I love my cream and half'n'half, but we had Califia oat milk creamer at a gathering and it was good, worth getting a shelf-stable carton for when we run out of the dairy and can't get to the store.
Maybe it's a simple as using a different type of creamer. I've switched to oat milk for my morning brew. Be "that guy" and compare labels on the various creamers or switch to plain soy milk and use real sugar or your sweetener of choice if you want it sweeter.
We drink a low-acid coffee. You also may want to drop down from a dark roast to a medium roast. Acidic dark-roast coffee needs milk of some kind... IMO.
OH, that might be the issue, then. Switching to diff coffee beans is problematic, tho, because I don't want to have to clean out the coffee grinder each time (J prefers dark-roast). But I might expt with already-ground medium roast and/or another method. Thx for the tip, Harold!
I searched for someone saying the same thing in the thread before replying, but yeah, you might wanna try lighter roasts! I really dislike darker ones and my coffee usually i honey-colored instead:
Possible solution to not cleaning out the grinder--get a second one. We have a small grinder and grind only enough beans for one cup, use it all, then can grind different coffee the next time...
I love the illustration, your coffee setup makes me jealous, and I agree about using light or medium roasts for black coffee. Maybe you already know that mostly pre-ground coffee is ground for drip machines and is… disappointing in an espresso machine. I wanted to spare you my mistake, just in case
I've had a lot of luck with cold immersion coffee. This one is packaged in a handy motor-oil tribute jug. It's made via a chilled, multi-hour extraction process with filtered water. The result is very low acid...

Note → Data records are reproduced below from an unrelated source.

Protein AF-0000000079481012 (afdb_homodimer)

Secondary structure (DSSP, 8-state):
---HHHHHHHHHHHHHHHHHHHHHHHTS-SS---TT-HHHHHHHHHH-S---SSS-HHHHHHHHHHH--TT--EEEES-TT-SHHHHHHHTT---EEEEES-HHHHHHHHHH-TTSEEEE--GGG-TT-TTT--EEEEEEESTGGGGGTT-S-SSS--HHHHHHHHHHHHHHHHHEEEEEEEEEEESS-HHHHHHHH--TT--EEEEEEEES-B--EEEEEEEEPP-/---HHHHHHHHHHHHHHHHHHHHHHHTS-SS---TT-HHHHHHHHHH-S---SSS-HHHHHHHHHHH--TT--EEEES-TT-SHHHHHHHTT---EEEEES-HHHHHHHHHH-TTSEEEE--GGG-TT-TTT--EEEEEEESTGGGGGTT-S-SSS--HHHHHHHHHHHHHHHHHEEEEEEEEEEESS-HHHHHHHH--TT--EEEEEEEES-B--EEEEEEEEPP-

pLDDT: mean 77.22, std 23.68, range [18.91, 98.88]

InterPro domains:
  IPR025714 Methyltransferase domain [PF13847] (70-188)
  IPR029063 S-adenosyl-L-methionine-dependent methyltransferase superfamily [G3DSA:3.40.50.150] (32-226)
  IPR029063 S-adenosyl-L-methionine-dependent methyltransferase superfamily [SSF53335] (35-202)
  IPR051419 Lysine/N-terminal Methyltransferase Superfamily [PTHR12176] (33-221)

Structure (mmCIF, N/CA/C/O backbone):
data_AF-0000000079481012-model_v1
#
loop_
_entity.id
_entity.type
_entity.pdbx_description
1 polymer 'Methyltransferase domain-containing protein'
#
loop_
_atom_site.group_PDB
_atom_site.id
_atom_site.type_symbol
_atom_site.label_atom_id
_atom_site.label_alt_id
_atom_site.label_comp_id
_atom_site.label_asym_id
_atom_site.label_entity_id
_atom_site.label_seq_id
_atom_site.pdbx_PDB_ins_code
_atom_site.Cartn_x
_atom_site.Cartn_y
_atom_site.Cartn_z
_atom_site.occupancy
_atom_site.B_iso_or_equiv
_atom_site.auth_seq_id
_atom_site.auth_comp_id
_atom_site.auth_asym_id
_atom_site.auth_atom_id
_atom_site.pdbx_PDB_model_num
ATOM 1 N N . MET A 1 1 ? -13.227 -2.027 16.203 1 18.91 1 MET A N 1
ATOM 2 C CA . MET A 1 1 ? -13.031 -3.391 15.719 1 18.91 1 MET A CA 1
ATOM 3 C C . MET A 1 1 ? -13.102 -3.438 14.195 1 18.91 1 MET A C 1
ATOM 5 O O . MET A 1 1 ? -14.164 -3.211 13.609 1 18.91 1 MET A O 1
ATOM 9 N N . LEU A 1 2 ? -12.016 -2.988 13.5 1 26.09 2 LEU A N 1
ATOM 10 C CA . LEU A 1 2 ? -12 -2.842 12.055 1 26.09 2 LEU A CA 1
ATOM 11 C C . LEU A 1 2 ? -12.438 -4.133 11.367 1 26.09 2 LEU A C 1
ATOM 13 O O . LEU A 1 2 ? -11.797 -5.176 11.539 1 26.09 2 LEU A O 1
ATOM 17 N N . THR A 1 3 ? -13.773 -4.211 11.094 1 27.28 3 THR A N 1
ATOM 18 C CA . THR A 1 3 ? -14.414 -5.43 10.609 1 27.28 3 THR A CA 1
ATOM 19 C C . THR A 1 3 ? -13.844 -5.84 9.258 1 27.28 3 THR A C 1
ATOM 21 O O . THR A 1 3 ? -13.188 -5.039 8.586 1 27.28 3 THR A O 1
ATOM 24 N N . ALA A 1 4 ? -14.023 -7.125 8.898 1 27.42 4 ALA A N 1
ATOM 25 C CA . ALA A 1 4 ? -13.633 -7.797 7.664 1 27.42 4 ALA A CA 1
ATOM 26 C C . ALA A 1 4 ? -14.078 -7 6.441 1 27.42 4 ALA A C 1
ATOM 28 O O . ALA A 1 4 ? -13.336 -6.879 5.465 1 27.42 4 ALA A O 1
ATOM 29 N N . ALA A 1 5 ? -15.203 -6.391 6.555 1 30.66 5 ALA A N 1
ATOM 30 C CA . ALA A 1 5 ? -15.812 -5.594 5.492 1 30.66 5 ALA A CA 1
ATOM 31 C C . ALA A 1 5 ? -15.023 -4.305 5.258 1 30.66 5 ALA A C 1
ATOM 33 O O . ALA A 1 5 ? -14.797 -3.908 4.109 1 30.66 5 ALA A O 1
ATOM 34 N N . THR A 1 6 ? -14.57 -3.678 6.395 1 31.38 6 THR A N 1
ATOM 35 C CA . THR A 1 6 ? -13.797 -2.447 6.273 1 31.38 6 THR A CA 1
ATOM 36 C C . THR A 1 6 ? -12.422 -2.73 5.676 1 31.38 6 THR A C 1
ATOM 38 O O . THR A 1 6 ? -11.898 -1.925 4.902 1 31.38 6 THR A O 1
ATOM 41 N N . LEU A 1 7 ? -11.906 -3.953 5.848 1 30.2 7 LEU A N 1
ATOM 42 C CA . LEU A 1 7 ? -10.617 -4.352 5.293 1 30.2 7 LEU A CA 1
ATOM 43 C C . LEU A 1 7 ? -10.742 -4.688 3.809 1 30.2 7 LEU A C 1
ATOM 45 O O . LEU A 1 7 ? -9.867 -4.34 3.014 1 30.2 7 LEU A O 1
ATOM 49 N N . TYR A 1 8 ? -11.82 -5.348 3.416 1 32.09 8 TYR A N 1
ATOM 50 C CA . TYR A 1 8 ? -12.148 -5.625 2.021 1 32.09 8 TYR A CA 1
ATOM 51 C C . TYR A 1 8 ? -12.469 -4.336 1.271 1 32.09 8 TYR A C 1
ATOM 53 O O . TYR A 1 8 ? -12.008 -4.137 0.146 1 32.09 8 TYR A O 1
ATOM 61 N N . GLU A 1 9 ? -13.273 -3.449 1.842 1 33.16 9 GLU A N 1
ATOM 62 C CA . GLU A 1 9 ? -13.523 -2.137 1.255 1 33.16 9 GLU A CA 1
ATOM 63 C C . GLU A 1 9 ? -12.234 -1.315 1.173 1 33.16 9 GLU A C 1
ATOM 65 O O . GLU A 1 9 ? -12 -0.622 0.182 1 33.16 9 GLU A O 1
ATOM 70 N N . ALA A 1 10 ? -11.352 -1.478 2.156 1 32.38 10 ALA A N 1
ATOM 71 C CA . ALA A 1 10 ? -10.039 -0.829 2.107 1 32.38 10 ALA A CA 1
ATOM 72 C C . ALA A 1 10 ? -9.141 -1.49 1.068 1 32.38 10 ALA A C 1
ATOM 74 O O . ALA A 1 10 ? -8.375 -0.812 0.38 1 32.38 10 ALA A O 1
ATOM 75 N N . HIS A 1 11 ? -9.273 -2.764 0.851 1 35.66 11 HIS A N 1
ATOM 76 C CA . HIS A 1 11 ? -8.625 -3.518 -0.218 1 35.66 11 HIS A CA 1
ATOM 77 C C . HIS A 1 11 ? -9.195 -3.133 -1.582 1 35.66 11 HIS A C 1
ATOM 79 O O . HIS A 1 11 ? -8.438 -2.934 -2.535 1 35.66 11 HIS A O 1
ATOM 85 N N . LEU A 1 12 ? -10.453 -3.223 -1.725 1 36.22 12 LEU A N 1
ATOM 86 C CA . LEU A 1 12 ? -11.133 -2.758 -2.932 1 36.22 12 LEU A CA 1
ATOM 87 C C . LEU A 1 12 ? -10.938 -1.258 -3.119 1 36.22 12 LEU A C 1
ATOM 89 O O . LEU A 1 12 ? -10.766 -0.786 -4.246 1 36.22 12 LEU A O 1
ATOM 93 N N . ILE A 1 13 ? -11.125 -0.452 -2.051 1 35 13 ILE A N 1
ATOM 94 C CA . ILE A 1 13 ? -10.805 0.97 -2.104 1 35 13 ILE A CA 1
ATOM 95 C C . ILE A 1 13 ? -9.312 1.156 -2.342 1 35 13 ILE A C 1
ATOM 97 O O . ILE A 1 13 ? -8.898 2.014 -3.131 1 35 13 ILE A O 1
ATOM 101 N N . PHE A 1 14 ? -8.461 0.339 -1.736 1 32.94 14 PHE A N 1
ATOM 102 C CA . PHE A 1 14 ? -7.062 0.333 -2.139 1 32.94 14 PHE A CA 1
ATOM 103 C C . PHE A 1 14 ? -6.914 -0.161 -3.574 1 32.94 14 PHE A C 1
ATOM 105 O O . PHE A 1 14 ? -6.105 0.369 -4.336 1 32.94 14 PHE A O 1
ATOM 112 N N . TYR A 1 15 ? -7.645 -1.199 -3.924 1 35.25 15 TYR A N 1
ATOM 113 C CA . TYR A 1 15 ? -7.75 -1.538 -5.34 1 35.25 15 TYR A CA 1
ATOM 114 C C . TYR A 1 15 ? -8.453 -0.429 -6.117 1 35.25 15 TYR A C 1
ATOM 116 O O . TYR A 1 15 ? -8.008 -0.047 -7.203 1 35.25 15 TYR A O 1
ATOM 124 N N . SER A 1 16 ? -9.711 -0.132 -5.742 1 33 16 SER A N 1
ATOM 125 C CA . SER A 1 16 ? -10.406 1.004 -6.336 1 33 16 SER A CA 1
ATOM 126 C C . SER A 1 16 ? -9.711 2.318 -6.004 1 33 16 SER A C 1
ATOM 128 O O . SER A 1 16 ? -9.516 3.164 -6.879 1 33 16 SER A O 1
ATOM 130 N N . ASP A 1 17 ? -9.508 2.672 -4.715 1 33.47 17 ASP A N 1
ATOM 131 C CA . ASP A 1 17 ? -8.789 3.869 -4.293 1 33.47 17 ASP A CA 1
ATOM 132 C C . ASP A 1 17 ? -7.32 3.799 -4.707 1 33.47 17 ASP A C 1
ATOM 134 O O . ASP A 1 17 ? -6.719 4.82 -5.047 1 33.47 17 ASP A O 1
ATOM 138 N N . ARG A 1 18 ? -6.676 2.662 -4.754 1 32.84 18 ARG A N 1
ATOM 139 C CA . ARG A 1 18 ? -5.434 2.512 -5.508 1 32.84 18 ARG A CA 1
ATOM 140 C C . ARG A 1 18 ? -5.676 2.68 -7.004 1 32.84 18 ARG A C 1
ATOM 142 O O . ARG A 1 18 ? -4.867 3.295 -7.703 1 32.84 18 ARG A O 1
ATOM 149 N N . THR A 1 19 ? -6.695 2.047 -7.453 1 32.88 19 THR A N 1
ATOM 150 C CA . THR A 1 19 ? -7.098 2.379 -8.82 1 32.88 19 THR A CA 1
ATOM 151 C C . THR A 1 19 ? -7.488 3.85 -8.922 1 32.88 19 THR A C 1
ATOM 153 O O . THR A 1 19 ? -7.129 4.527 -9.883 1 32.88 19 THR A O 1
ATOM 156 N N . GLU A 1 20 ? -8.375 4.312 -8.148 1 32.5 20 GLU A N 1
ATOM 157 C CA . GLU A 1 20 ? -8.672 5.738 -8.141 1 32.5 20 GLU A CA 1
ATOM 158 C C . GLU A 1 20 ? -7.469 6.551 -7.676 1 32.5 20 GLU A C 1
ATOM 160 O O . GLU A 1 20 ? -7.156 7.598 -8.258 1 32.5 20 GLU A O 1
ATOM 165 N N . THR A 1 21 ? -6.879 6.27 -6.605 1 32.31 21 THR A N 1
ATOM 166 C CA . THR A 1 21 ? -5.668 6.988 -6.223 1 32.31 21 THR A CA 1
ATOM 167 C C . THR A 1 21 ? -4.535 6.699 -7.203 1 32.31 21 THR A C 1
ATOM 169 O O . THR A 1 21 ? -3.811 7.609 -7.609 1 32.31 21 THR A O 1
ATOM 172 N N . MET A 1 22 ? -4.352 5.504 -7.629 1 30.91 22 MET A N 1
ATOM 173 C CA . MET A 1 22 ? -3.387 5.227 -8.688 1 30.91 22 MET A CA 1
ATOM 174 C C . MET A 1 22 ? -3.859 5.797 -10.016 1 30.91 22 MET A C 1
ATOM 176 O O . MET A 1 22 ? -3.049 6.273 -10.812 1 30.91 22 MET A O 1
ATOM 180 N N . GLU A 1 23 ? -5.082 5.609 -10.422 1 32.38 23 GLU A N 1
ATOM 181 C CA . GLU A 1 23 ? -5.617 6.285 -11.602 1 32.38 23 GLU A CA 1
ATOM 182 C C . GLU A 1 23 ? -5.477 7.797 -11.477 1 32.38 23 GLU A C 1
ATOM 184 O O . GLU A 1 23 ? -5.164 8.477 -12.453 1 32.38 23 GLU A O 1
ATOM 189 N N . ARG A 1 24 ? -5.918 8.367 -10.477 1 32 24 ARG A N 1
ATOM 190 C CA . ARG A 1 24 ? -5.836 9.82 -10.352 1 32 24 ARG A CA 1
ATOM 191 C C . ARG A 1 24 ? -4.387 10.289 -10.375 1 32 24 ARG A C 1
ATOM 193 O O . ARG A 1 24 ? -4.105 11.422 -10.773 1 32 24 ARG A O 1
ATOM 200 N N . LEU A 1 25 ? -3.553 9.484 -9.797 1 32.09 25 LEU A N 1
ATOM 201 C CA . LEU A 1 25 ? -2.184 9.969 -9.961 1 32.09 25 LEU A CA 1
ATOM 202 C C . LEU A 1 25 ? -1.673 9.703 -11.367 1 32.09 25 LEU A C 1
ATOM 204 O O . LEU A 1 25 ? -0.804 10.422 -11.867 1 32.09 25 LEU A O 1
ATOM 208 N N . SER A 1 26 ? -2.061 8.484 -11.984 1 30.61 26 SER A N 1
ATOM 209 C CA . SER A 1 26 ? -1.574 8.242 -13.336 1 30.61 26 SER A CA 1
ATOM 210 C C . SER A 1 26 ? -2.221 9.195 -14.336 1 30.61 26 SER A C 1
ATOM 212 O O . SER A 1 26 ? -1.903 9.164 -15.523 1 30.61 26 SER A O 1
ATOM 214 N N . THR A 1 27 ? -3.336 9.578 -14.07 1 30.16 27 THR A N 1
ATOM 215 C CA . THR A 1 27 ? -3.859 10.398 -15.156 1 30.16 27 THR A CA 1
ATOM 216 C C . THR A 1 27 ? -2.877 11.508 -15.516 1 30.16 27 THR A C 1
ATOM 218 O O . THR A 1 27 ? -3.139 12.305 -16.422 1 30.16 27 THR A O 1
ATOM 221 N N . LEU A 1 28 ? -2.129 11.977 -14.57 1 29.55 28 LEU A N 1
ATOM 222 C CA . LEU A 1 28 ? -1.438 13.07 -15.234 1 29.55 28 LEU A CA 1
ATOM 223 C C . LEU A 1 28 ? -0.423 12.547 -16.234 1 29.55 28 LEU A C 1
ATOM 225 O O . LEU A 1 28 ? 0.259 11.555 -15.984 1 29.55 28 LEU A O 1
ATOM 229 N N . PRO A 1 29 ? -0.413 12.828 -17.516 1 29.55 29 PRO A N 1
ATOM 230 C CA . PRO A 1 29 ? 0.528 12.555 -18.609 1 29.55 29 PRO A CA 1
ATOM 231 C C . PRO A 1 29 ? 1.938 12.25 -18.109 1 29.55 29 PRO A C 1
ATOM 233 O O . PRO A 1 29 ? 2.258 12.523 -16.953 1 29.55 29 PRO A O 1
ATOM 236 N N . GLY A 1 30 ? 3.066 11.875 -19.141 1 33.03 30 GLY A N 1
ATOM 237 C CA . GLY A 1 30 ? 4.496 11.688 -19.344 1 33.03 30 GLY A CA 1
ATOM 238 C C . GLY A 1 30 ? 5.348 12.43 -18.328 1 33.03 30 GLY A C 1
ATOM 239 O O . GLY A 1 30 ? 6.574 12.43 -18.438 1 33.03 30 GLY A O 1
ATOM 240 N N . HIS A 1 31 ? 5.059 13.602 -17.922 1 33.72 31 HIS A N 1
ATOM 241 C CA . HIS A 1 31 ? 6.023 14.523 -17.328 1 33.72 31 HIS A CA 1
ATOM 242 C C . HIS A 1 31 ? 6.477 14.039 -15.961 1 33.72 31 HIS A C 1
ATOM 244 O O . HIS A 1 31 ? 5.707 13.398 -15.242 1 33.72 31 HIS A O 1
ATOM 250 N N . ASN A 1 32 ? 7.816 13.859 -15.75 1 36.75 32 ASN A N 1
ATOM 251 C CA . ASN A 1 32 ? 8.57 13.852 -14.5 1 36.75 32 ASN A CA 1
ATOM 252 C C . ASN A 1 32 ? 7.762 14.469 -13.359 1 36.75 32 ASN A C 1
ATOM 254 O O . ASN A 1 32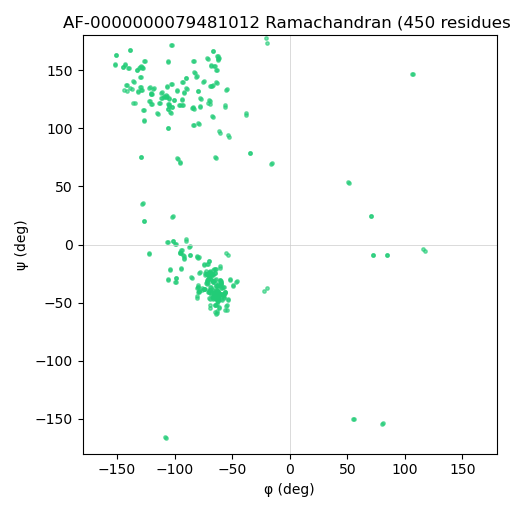 ? 7.465 15.664 -13.375 1 36.75 32 ASN A O 1
ATOM 258 N N . CYS A 1 33 ? 6.801 13.891 -12.93 1 42.78 33 CYS A N 1
ATOM 259 C CA . CYS A 1 33 ? 6 14.414 -11.836 1 42.78 33 CYS A CA 1
ATOM 260 C C . CYS A 1 33 ? 6.875 15.156 -10.828 1 42.78 33 CYS A C 1
ATOM 262 O O . CYS A 1 33 ? 7.695 14.547 -10.148 1 42.78 33 CYS A O 1
ATOM 264 N N . ASP A 1 34 ? 7.238 16.391 -11.18 1 48.41 34 ASP A N 1
ATOM 265 C CA . ASP A 1 34 ? 7.934 17.297 -10.273 1 48.41 34 ASP A CA 1
ATOM 266 C C . ASP A 1 34 ? 7.047 17.672 -9.086 1 48.41 34 ASP A C 1
ATOM 268 O O . ASP A 1 34 ? 6.473 18.766 -9.047 1 48.41 34 ASP A O 1
ATOM 2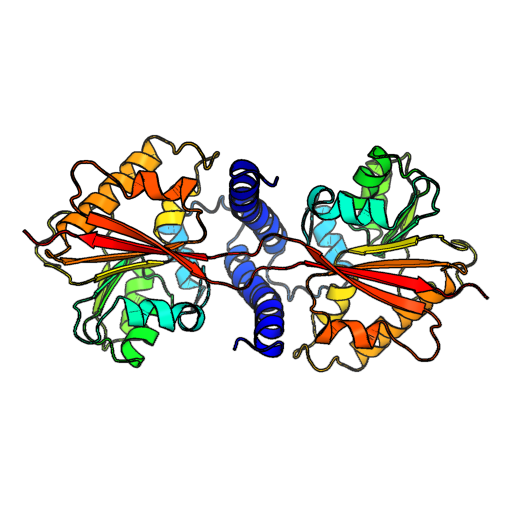72 N N . TYR A 1 35 ? 6.832 16.875 -8.148 1 50.09 35 TYR A N 1
ATOM 273 C CA . TYR A 1 35 ? 5.984 17.047 -6.973 1 50.09 35 TYR A CA 1
ATOM 274 C C . TYR A 1 35 ? 6.371 18.297 -6.203 1 50.09 35 TYR A C 1
ATOM 276 O O . TYR A 1 35 ? 5.617 18.766 -5.344 1 50.09 35 TYR A O 1
ATOM 284 N N . LEU A 1 36 ? 7.465 18.906 -6.617 1 50.53 36 LEU A N 1
ATOM 285 C CA . LEU A 1 36 ? 7.875 20.109 -5.91 1 50.53 36 LEU A CA 1
ATOM 286 C C . LEU A 1 36 ? 7.355 21.359 -6.621 1 50.53 36 LEU A C 1
ATOM 288 O O . LEU A 1 36 ? 7.426 22.469 -6.078 1 50.53 36 LEU A O 1
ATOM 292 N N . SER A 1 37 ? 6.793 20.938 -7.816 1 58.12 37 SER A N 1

High octane to say the least.
It's made at a crossover coffee / motorcycle tribute shop in Barrio Logan, San Diego! The folks who work there are super kind, and it's catty-corner to one of my favorite bookstores. But yes, this jug certainly means business. :)
Cafe Moto:
cafemoto.com
Libelula Books
www.libelulabooksandco.com
Liking coffee is kind of genetic, like cilantro. Some people get the bitterness really strongly and others don’t, and sometimes other people like black coffee because it genuinely tastes different to them than it does to people who don’t and not because they got used to it
Hm....I should see if I like ICED black coffee any better. However, I only have one cup of coffee in the morning, and I'd rather have that be hot.
I envy your ability to drink coffee black!
Heh....I usually DO drink tea. But when I'm home, I enjoy having ONE cup of coffee first thing in the morning....then tea the rest of the day. What kind of tea do you like?